Alexianer Logo 09
 
Druckversion von Seite:
St. Hedwig-Krankenhaus Berlin  > Christliches Profil  > Hl. Hedwig

Unsere Hauspatronin:



Die heilige Hedwig ist Namensgeberin und Schutzpatronin der St. Hedwig-Kathedrale und des St. Hedwig-Krankenhauses in Berlin.

Wer war diese Frau?

Ihr Name bedeutet: Die Streitbare, die Kämpferin. Ihr Name steht auch für ihren Lebensweg:

Geboren wurde sie im Jahre 1174 in Andechs am Ammersee in Bayern.
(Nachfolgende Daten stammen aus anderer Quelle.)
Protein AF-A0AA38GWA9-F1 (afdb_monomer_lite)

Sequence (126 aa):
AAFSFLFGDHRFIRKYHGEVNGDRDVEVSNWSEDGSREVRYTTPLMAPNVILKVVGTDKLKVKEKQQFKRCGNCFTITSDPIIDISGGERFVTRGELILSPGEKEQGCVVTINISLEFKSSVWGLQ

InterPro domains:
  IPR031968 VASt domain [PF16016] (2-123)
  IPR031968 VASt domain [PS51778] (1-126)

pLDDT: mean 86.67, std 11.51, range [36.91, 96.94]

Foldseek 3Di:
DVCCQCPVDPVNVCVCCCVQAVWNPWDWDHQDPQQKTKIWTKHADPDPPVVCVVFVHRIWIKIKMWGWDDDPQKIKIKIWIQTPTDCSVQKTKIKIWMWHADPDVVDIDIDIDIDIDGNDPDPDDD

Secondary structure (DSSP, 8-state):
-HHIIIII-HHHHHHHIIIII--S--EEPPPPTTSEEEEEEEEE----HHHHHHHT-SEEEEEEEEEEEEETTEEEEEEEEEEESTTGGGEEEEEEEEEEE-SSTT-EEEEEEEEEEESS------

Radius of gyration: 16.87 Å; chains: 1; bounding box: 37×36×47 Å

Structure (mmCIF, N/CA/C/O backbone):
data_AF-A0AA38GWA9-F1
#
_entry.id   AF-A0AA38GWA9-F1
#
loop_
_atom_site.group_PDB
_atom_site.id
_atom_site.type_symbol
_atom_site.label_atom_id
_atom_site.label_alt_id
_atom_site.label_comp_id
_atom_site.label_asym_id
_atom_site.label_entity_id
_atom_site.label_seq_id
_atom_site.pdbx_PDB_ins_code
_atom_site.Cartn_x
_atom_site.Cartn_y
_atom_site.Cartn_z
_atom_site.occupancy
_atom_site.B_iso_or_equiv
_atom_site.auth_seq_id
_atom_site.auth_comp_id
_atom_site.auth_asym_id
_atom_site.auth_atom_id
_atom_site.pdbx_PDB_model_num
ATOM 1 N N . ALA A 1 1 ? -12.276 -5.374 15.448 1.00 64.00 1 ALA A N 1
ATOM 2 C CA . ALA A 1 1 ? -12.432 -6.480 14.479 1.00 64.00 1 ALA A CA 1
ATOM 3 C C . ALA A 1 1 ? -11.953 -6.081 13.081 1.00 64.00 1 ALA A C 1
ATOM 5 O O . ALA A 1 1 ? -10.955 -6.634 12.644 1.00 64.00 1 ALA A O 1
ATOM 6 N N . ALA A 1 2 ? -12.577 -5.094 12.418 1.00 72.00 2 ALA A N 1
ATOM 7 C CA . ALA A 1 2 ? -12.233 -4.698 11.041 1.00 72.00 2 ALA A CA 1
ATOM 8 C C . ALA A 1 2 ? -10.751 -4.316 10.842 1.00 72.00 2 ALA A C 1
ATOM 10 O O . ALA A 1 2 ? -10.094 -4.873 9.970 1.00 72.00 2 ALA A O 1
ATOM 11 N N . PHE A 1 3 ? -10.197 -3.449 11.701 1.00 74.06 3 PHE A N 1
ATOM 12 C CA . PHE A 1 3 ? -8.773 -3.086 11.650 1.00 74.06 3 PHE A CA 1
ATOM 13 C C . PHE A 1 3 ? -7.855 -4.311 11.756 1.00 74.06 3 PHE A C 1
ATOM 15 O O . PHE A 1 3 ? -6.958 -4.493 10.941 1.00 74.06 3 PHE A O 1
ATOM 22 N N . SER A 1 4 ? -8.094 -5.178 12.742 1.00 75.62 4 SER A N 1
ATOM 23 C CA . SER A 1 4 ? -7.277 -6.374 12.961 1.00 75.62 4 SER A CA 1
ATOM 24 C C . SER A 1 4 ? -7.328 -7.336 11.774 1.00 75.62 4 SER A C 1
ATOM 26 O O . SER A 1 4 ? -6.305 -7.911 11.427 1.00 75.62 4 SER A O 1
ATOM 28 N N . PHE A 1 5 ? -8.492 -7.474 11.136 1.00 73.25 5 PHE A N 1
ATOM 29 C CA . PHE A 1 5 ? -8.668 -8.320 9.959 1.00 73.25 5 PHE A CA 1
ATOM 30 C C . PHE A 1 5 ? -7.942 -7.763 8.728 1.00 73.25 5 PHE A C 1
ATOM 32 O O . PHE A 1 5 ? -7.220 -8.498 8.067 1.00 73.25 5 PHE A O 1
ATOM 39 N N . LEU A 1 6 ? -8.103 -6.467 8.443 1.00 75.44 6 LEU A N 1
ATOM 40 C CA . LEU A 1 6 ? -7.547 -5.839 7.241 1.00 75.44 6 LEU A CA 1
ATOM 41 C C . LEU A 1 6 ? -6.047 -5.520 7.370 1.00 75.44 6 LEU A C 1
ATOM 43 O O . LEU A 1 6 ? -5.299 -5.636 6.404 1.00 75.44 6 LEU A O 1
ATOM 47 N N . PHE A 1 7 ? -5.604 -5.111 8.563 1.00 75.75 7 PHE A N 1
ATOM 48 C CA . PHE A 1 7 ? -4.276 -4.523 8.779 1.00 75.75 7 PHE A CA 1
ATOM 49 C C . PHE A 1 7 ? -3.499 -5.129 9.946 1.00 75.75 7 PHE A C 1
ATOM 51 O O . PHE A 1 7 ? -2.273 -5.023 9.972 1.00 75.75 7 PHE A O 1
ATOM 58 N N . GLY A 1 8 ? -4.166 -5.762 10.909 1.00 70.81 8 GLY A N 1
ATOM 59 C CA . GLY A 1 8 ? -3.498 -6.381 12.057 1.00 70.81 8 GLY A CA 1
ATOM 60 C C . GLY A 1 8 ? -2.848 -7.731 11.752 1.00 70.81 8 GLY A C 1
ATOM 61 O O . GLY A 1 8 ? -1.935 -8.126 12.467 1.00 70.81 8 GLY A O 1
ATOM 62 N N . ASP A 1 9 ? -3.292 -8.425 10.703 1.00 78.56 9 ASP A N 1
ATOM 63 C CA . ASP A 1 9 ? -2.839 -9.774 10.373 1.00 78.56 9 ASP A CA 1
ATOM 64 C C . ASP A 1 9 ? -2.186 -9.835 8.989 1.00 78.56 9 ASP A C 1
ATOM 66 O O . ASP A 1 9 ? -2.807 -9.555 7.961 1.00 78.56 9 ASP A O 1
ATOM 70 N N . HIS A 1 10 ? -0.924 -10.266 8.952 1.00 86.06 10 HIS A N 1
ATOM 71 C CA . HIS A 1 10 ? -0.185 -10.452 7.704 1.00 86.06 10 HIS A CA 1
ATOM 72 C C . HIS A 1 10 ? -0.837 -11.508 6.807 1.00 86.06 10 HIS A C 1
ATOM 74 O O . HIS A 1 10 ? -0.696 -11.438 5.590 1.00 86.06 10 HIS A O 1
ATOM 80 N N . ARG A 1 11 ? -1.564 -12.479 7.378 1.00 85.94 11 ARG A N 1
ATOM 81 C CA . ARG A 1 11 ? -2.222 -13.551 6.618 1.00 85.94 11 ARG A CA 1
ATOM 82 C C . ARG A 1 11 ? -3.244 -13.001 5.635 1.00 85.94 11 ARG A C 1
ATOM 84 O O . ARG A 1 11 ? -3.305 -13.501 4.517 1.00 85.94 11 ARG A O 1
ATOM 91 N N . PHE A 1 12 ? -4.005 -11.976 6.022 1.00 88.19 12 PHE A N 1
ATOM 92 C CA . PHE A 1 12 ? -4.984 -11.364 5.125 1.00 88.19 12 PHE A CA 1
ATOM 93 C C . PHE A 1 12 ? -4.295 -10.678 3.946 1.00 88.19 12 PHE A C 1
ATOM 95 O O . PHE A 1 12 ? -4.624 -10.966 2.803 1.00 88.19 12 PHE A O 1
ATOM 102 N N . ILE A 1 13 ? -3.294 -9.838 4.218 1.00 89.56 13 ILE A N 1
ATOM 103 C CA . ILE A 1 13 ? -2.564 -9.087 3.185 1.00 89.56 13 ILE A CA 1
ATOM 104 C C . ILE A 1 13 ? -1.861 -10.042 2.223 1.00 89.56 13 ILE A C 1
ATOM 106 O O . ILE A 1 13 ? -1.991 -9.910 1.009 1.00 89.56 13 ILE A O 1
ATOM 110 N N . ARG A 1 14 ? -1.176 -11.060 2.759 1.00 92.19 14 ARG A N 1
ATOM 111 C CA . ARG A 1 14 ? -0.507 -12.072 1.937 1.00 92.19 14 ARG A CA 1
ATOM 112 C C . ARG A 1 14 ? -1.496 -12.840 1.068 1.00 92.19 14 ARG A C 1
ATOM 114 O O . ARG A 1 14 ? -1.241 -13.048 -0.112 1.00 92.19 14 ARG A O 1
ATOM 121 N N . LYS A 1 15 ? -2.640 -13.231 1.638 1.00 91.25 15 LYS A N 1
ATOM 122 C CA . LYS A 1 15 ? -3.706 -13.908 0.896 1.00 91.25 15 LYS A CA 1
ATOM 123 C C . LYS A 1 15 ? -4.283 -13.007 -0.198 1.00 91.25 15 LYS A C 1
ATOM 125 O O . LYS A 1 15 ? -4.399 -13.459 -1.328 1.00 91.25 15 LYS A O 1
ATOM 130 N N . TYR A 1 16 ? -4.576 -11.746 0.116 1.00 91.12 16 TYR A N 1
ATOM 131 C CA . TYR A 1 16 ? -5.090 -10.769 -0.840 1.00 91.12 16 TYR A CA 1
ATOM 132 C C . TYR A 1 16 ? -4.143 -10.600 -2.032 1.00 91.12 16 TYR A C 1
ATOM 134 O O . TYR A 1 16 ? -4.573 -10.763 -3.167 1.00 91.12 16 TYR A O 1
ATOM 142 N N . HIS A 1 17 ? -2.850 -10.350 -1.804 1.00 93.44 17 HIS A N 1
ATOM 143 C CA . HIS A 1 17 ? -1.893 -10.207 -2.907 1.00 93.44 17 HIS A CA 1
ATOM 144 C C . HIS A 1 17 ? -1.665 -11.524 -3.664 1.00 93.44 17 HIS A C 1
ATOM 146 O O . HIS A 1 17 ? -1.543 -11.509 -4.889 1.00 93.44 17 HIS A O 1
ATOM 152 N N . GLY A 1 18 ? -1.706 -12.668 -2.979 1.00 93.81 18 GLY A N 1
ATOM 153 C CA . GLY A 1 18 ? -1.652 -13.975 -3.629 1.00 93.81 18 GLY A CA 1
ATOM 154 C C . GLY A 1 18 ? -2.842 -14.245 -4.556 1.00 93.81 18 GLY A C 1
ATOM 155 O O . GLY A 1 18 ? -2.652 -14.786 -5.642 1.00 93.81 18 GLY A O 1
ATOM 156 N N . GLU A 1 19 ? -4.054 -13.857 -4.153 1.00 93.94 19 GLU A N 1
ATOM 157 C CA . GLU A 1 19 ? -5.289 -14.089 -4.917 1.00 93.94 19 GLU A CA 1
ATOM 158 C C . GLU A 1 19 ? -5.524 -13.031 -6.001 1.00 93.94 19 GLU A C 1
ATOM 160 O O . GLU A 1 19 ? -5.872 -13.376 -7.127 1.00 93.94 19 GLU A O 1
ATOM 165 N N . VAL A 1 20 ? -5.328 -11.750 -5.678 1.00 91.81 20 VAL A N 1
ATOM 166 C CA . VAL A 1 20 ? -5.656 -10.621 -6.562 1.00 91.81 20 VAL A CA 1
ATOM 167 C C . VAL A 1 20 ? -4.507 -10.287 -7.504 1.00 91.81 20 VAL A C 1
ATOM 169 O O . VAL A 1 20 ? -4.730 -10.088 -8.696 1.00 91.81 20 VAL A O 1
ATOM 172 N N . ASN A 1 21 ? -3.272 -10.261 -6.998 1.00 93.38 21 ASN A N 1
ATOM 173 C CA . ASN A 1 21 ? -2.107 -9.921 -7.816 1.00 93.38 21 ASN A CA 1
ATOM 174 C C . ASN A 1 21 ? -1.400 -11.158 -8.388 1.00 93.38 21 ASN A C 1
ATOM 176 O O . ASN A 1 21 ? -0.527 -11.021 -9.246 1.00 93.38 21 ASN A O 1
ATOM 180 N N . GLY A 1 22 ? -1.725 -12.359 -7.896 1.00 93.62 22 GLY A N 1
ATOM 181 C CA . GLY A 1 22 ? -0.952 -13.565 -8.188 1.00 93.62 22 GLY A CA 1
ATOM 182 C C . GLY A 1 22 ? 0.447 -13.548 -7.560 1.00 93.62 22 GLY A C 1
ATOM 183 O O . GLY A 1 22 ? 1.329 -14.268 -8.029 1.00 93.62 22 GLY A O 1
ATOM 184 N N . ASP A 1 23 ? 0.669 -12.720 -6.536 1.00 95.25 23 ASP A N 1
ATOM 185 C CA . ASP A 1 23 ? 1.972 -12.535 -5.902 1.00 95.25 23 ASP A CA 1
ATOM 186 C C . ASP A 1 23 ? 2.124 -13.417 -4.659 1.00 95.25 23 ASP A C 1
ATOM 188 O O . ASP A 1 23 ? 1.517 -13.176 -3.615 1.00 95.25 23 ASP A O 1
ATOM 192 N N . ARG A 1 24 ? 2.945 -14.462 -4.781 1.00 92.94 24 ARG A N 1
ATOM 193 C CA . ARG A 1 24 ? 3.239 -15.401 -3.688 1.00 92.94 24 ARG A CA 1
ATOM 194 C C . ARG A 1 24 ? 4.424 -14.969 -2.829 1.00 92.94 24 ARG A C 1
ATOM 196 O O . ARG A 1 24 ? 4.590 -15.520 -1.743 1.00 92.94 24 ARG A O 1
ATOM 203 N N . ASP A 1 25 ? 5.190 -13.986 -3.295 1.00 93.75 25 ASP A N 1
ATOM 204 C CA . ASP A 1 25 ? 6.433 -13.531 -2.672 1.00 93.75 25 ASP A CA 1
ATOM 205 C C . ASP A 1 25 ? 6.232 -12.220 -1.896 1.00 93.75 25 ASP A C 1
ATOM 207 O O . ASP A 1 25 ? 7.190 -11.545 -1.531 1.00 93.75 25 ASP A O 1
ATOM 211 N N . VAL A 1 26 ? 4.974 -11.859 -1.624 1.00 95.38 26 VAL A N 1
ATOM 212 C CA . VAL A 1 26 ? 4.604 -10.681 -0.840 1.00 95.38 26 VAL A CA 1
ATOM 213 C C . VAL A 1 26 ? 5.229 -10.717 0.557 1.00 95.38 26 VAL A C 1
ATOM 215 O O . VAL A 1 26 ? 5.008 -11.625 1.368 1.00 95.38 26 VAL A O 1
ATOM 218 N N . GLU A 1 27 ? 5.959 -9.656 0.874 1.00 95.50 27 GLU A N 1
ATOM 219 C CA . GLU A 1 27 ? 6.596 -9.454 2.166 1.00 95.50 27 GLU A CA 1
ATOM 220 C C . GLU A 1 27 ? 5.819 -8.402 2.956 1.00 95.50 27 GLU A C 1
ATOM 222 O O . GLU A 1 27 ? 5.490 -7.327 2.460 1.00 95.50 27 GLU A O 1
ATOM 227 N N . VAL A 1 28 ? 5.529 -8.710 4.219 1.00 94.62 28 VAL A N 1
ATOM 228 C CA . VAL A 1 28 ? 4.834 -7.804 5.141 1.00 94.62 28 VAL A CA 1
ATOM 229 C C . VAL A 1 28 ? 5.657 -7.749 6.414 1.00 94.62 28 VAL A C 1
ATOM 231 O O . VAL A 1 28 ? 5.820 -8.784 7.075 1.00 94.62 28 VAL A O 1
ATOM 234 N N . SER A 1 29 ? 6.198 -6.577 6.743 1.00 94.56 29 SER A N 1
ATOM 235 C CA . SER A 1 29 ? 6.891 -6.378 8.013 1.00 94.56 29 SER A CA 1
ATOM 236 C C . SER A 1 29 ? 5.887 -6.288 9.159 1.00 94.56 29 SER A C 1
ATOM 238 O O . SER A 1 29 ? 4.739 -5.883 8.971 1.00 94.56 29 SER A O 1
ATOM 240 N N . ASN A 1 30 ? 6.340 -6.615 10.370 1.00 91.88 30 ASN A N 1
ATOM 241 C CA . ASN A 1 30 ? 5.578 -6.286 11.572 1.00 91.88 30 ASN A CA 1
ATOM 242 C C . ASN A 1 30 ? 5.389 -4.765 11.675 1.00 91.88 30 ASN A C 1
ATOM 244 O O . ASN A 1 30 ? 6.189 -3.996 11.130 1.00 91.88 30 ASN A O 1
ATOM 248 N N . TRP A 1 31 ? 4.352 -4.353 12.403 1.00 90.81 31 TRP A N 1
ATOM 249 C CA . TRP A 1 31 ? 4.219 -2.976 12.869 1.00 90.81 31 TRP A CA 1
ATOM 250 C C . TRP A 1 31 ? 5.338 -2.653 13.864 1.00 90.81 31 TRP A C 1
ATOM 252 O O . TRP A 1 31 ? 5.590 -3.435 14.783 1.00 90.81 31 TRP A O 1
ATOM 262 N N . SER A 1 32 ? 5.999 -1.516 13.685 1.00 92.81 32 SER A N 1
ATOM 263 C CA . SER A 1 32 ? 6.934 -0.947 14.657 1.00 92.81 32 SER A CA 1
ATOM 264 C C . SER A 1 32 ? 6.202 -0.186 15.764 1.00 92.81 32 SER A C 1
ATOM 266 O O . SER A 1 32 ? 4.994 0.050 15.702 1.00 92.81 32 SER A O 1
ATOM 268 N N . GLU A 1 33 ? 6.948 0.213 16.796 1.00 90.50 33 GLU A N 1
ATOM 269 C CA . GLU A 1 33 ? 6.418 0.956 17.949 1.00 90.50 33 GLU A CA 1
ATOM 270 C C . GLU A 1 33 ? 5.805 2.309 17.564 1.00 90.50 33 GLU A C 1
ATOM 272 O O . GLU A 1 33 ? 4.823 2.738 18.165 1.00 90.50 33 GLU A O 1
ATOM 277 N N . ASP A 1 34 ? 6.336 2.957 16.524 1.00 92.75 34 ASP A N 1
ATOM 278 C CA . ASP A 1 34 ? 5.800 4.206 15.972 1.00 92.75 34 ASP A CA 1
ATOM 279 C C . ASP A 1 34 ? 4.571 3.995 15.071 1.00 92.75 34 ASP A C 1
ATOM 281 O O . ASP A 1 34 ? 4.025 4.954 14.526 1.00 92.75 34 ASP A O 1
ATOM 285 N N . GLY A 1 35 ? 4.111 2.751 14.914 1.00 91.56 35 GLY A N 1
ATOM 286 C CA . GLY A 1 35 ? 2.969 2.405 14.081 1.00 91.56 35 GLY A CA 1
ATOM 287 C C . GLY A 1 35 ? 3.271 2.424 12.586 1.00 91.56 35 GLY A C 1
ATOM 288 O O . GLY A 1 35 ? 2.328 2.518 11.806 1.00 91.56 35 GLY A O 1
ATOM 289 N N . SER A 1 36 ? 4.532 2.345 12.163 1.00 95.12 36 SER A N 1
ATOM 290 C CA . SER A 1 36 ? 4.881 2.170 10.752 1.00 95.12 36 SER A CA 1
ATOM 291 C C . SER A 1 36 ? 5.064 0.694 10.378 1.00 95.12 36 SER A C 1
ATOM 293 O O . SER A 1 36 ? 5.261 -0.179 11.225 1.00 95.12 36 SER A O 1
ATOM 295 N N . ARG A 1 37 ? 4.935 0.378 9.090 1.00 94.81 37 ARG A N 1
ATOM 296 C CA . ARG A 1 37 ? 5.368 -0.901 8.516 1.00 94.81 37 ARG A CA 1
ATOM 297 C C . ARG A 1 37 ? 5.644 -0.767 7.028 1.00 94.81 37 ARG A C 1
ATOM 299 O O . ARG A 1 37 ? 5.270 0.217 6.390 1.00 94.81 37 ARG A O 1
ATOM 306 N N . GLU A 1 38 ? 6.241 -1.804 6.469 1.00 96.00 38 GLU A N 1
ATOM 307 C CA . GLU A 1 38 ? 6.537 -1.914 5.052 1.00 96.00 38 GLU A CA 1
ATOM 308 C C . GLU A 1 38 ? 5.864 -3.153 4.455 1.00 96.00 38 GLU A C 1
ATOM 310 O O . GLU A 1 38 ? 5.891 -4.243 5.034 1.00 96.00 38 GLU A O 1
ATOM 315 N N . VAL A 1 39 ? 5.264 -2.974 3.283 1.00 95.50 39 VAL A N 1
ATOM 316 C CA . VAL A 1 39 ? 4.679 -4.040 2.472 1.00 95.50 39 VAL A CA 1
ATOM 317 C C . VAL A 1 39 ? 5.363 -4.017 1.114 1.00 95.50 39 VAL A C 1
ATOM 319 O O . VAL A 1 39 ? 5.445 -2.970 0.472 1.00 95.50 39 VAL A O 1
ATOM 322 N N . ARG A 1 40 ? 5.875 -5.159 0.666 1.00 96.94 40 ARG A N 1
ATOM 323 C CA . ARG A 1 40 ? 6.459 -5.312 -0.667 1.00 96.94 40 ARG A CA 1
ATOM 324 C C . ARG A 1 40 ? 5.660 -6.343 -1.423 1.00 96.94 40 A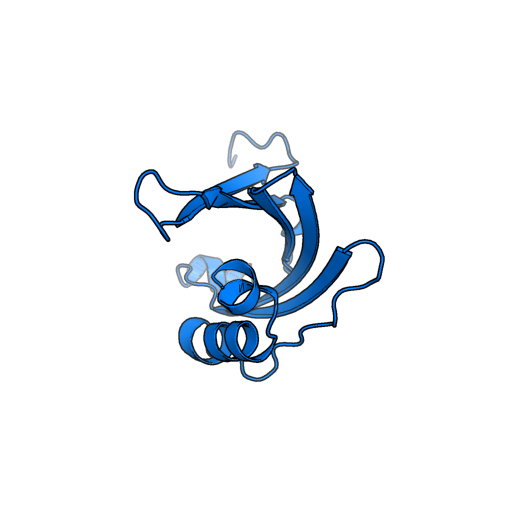RG A C 1
ATOM 326 O O . ARG A 1 40 ? 5.480 -7.452 -0.931 1.00 96.94 40 ARG A O 1
ATOM 333 N N . TYR A 1 41 ? 5.187 -5.969 -2.598 1.00 96.25 41 TYR A N 1
ATOM 334 C CA . TYR A 1 41 ? 4.413 -6.861 -3.442 1.00 96.25 41 TYR A CA 1
ATOM 335 C C . TYR A 1 41 ? 4.652 -6.564 -4.911 1.00 96.25 41 TYR A C 1
ATOM 337 O O . TYR A 1 41 ? 5.113 -5.491 -5.301 1.00 96.25 41 TYR A O 1
ATOM 345 N N . THR A 1 42 ? 4.296 -7.528 -5.738 1.00 95.44 42 THR A N 1
ATOM 346 C CA . THR A 1 42 ? 4.202 -7.391 -7.180 1.00 95.44 42 THR A CA 1
ATOM 347 C C . THR A 1 42 ? 2.732 -7.269 -7.565 1.00 95.44 42 THR A C 1
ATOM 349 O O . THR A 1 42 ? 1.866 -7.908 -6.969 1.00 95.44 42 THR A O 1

Gestorben ist sie am 15.10.1243 im Kloster Trebnitz in Schlesien.

Mit zwölf Jahren wurde sie dem 18-jährigen Piastenherzog von Schlesien und Polen angetraut. Was kaum möglich schien, trat ein: Die Ehe wurde ausgesprochen glücklich. Bereits mit dreizehn Jahren gebar Hedwig ihr erstes Kind, im Laufe der Jahre kamen sechs weitere hinzu. Bis zu Heinrichs Tod lebte das Ehepaar in Glück und Harmonie zusammen.

Im Jahre 1201, also mit 27 Jahren, wird sie Herzogin von Schlesien. Sie kommt in ein fremdes und armes Land, in dem polnisch gesprochen wird. Als Herzogin erlernt sie die polnische Sprache, das war damals eine Sensation, um die ihr anvertrauten Menschen zu verstehen.

Hedwig widmete sich während ihres ganzen Lebens in Schlesien dem Wohl ihres Volkes und der Vertiefung des christlichen Glaubens in der Bevölkerung. Neben zahlreichen Spitälern und Krankenpflege-Einrichtungen stiftete sie auch das berühmte Zisterzienserinnenkloster in Trebnitz im Norden von Breslau. Es war dies der erste Frauenkonvent in Schlesien. Auch ebnete Hedwig den Weg für die Vertreter zahlreicher Orden.

Hedwig von Schlesien musste aber auch viel Leid ertragen. Ihr Heimatschloss Andechs wurde völlig zerstört, ihre Schwester Gertrud fiel einem Mordanschlag zum Opfer, 1238 starb ihr Mann, und nur drei Jahre später fiel ihr ältester Sohn Heinrich II. im Kampf gegen die Tataren.

Nach dem Tod des Sohnes zog sich Hedwig in ihr Kloster Trebnitz zurück, wo sie am 15. Oktober 1243 knapp 70-jährig starb. Hier in ihrer Lieblingsstiftung fand die Herzogin auch ihre letzte Ruhestätte. Papst Klemens IV. sprach Hedwig bereits 1267 heilig.